Hey Folks...things are really slowing down snowblower-wise. No one will probably buy from now till next October/November. I just finished a beast of a 1132 Powershift today that I've been sitting on. I didn't want to work on it before, cause I had blowers I wanted to sell this season...and I want to try this one out for myself next year. I bought this one and a nice 824 Powershift for $200....and really neither of them needed much. I put an electric start on this one, and had to mess with the float height as it was so high it leaked into the oil and flooded the engine.......I'm sure that is why I got it as the blower is mint. I'm going to replace the skids and scraper bar, and someone put a drive belt on that is new, but just a smidge too tight and it drags. an impeller kit and then into summer storage! I can't wait to try her out......hope next season we get more then one storm!


----------



## nwcove (Mar 2, 2015)

nice score.......thats a very clean machine !! ya gunna paint it black ?? :grin:


----------



## tpenfield (Feb 24, 2015)

Nice looking machine. I agree that the selling season seems to be cut short this year.
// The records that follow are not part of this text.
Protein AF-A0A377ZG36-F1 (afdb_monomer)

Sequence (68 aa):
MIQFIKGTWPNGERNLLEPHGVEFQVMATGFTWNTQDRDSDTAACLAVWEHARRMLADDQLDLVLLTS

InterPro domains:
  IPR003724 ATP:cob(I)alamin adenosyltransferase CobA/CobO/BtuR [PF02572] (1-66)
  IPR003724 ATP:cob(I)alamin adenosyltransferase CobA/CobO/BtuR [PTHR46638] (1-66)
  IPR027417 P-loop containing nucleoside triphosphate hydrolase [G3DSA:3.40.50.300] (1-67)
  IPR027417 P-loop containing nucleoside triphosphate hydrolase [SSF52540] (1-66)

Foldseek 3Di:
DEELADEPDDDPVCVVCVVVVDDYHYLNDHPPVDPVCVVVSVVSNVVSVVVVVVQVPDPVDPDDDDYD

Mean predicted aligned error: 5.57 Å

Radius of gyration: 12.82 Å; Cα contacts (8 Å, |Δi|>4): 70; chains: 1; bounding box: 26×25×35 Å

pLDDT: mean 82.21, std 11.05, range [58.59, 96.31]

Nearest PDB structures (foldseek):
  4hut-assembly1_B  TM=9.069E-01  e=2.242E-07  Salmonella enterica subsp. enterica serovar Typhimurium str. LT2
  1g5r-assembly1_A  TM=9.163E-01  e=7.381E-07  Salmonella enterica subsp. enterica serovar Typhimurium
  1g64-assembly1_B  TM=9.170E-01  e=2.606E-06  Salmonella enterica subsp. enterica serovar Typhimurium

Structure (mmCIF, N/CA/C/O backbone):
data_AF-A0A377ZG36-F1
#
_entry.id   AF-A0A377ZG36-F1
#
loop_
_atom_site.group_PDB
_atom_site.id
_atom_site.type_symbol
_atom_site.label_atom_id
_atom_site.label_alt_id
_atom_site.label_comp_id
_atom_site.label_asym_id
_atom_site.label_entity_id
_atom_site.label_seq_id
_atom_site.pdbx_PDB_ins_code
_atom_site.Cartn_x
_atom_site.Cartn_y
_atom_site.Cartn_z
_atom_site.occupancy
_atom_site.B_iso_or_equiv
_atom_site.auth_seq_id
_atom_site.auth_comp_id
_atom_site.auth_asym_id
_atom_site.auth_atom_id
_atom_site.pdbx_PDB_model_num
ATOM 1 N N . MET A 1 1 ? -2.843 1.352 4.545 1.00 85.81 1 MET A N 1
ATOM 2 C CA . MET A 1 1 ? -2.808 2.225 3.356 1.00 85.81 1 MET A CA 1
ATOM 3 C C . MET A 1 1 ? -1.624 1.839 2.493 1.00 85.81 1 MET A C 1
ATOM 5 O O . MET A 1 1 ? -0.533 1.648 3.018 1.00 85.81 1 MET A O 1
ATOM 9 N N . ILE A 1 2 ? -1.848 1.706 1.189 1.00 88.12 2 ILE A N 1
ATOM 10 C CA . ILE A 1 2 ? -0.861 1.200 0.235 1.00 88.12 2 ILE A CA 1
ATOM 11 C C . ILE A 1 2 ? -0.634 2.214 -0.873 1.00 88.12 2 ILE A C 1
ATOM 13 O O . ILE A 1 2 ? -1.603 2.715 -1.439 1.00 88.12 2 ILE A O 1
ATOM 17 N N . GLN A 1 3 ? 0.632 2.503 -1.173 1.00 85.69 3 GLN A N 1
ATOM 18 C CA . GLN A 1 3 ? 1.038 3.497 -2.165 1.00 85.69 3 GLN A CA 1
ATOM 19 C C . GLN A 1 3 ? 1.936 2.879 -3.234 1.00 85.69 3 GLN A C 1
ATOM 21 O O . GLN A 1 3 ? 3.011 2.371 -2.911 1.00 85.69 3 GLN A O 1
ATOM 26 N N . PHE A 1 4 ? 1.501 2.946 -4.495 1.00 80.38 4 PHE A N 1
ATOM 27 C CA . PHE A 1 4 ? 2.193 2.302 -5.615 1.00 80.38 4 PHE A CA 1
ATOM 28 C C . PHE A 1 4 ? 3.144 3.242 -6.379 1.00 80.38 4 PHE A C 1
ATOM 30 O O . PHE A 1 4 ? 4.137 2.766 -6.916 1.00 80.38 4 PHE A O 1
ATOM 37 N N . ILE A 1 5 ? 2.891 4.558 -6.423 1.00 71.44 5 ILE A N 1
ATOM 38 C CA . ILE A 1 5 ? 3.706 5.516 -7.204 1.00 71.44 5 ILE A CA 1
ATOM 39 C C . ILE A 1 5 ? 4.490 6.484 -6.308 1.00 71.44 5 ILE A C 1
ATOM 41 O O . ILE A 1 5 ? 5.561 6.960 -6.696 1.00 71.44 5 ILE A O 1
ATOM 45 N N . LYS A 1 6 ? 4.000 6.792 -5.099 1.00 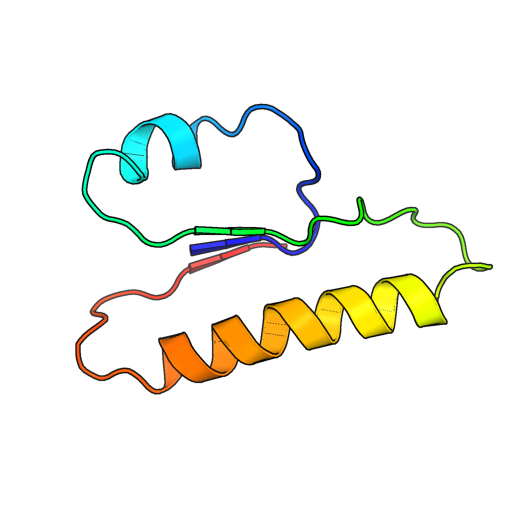65.00 6 LYS A N 1
ATOM 46 C CA . LYS A 1 6 ? 4.709 7.704 -4.185 1.00 65.00 6 LYS A CA 1
ATOM 47 C C . LYS A 1 6 ? 6.006 7.047 -3.690 1.00 65.00 6 LYS A C 1
ATOM 49 O O . LYS A 1 6 ? 5.964 6.097 -2.921 1.00 65.00 6 LYS A O 1
ATOM 54 N N . GLY A 1 7 ? 7.149 7.575 -4.136 1.00 61.47 7 GLY A N 1
ATOM 55 C CA . GLY A 1 7 ? 8.482 7.186 -3.661 1.00 61.47 7 GLY A CA 1
ATOM 56 C C . GLY A 1 7 ? 8.795 7.700 -2.245 1.00 61.47 7 GLY A C 1
ATOM 57 O O . GLY A 1 7 ? 7.906 7.929 -1.432 1.00 61.47 7 GLY A O 1
ATOM 58 N N . THR A 1 8 ? 10.071 7.961 -1.951 1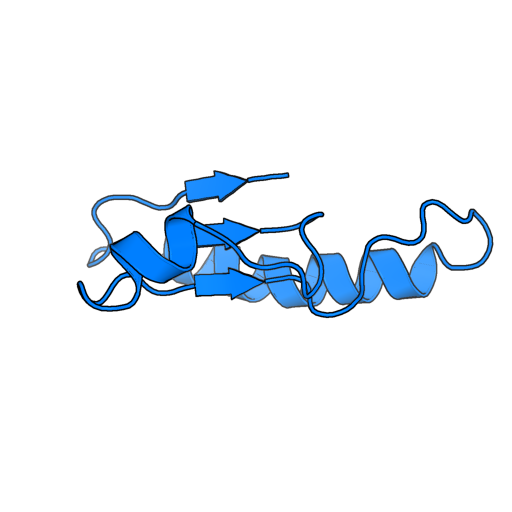.00 60.88 8 THR A N 1
ATOM 59 C CA . THR A 1 8 ? 10.592 8.372 -0.623 1.00 60.88 8 THR A CA 1
ATOM 60 C C . THR A 1 8 ? 10.235 9.800 -0.175 1.00 60.88 8 THR A C 1
ATOM 62 O O . THR A 1 8 ? 10.838 10.335 0.756 1.00 60.88 8 THR A O 1
ATOM 65 N N . TRP A 1 9 ? 9.276 10.450 -0.833 1.00 65.31 9 TRP A N 1
ATOM 66 C CA . TRP A 1 9 ? 8.931 11.844 -0.567 1.00 65.31 9 TRP A CA 1
ATOM 67 C C . TRP A 1 9 ? 8.103 11.975 0.720 1.00 65.31 9 TRP A C 1
ATOM 69 O O . TRP A 1 9 ? 7.358 11.053 1.063 1.00 65.31 9 TRP A O 1
ATOM 79 N N . PRO A 1 10 ? 8.187 13.119 1.429 1.00 65.06 10 PRO A N 1
ATOM 80 C CA . PRO A 1 10 ? 7.399 13.350 2.632 1.00 65.06 10 PRO A CA 1
ATOM 81 C C . PRO A 1 10 ? 5.909 13.183 2.336 1.00 65.06 10 PRO A C 1
ATOM 83 O O . PRO A 1 10 ? 5.338 13.906 1.518 1.00 65.06 10 PRO A O 1
ATOM 86 N N . ASN A 1 11 ? 5.278 12.227 3.010 1.00 73.75 11 ASN A N 1
ATOM 87 C CA . ASN A 1 11 ? 3.862 11.971 2.852 1.00 73.75 11 ASN A CA 1
ATOM 88 C C . ASN A 1 11 ? 3.089 12.554 4.045 1.00 73.75 11 ASN A C 1
ATOM 90 O O . ASN A 1 11 ? 3.149 12.028 5.155 1.00 73.75 11 ASN A O 1
ATOM 94 N N . GLY A 1 12 ? 2.325 13.622 3.793 1.00 79.56 12 GLY A N 1
ATOM 95 C CA . GLY A 1 12 ? 1.452 14.242 4.792 1.00 79.56 12 GLY A CA 1
ATOM 96 C C . GLY A 1 12 ? 0.378 13.298 5.349 1.00 79.56 12 GLY A C 1
ATOM 97 O O . GLY A 1 12 ? 0.090 13.358 6.540 1.00 79.56 12 GLY A O 1
ATOM 98 N N . GLU A 1 13 ? -0.155 12.383 4.531 1.00 80.06 13 GLU A N 1
ATOM 99 C CA . GLU A 1 13 ? -1.118 11.363 4.972 1.00 80.06 13 GLU A CA 1
ATOM 100 C C . GLU A 1 13 ? -0.460 10.377 5.942 1.00 80.06 13 GLU A C 1
ATOM 102 O O . GLU A 1 13 ? -1.032 10.057 6.980 1.00 80.06 13 GLU A O 1
ATOM 107 N N . ARG A 1 14 ? 0.772 9.942 5.640 1.00 82.94 14 ARG A N 1
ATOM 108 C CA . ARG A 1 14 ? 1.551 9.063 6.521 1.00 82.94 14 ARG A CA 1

Of course most folks line themselves up with a machine early in the season, but there is a market for those who have a machine break down on them. All we need is snow. :wink2:

I have an Ariens ST824 (I think that is the model) coming my way for re-furb and flip. I'm thinking the selling of it will have to wait until next Fall/Winter.


----------



## cranman (Jan 23, 2016)

St 824 is my all time favorite blower....if I could only have one that would be it.....but with a Predator.....tall chute and impeller kit...oh yeah...that is in my shed right now.....and the one I use all the time.


----------



## paulm12 (May 22, 2015)

nice find. That should really clear the driveway fast.


----------



## detdrbuzzard (Jan 20, 2012)

nice looking powershift, i'm glad I don't need one that big


----------



## cranman (Jan 23, 2016)

I don't need one that big either...but size matters........


----------



## orangputeh (Nov 24, 2016)

cranman said:


> Hey Folks...things are really slowing down snowblower-wise. No one will probably buy from now till next October/November. I just finished a beast of a 1132 Powershift today that I've been sitting on. I didn't want to work on it before, cause I had blowers I wanted to sell this season...and I want to try this one out for myself next year. I bought this one and a nice 824 Powershift for $200....and really neither of them needed much. I put an electric start on this one, and had to mess with the float height as it was so high it leaked into the oil and flooded the engine.......I'm sure that is why I got it as the blower is mint. I'm going to replace the skids and scraper bar, and someone put a drive belt on that is new, but just a smidge too tight and it drags. an impeller kit and then into summer storage! I can't wait to try her out......hope next season we get more then one storm!


you could still advertise year round "off season special " maybe 10-20% off season price? just to raise some working capital.

i sold a couple in august doing this.


----------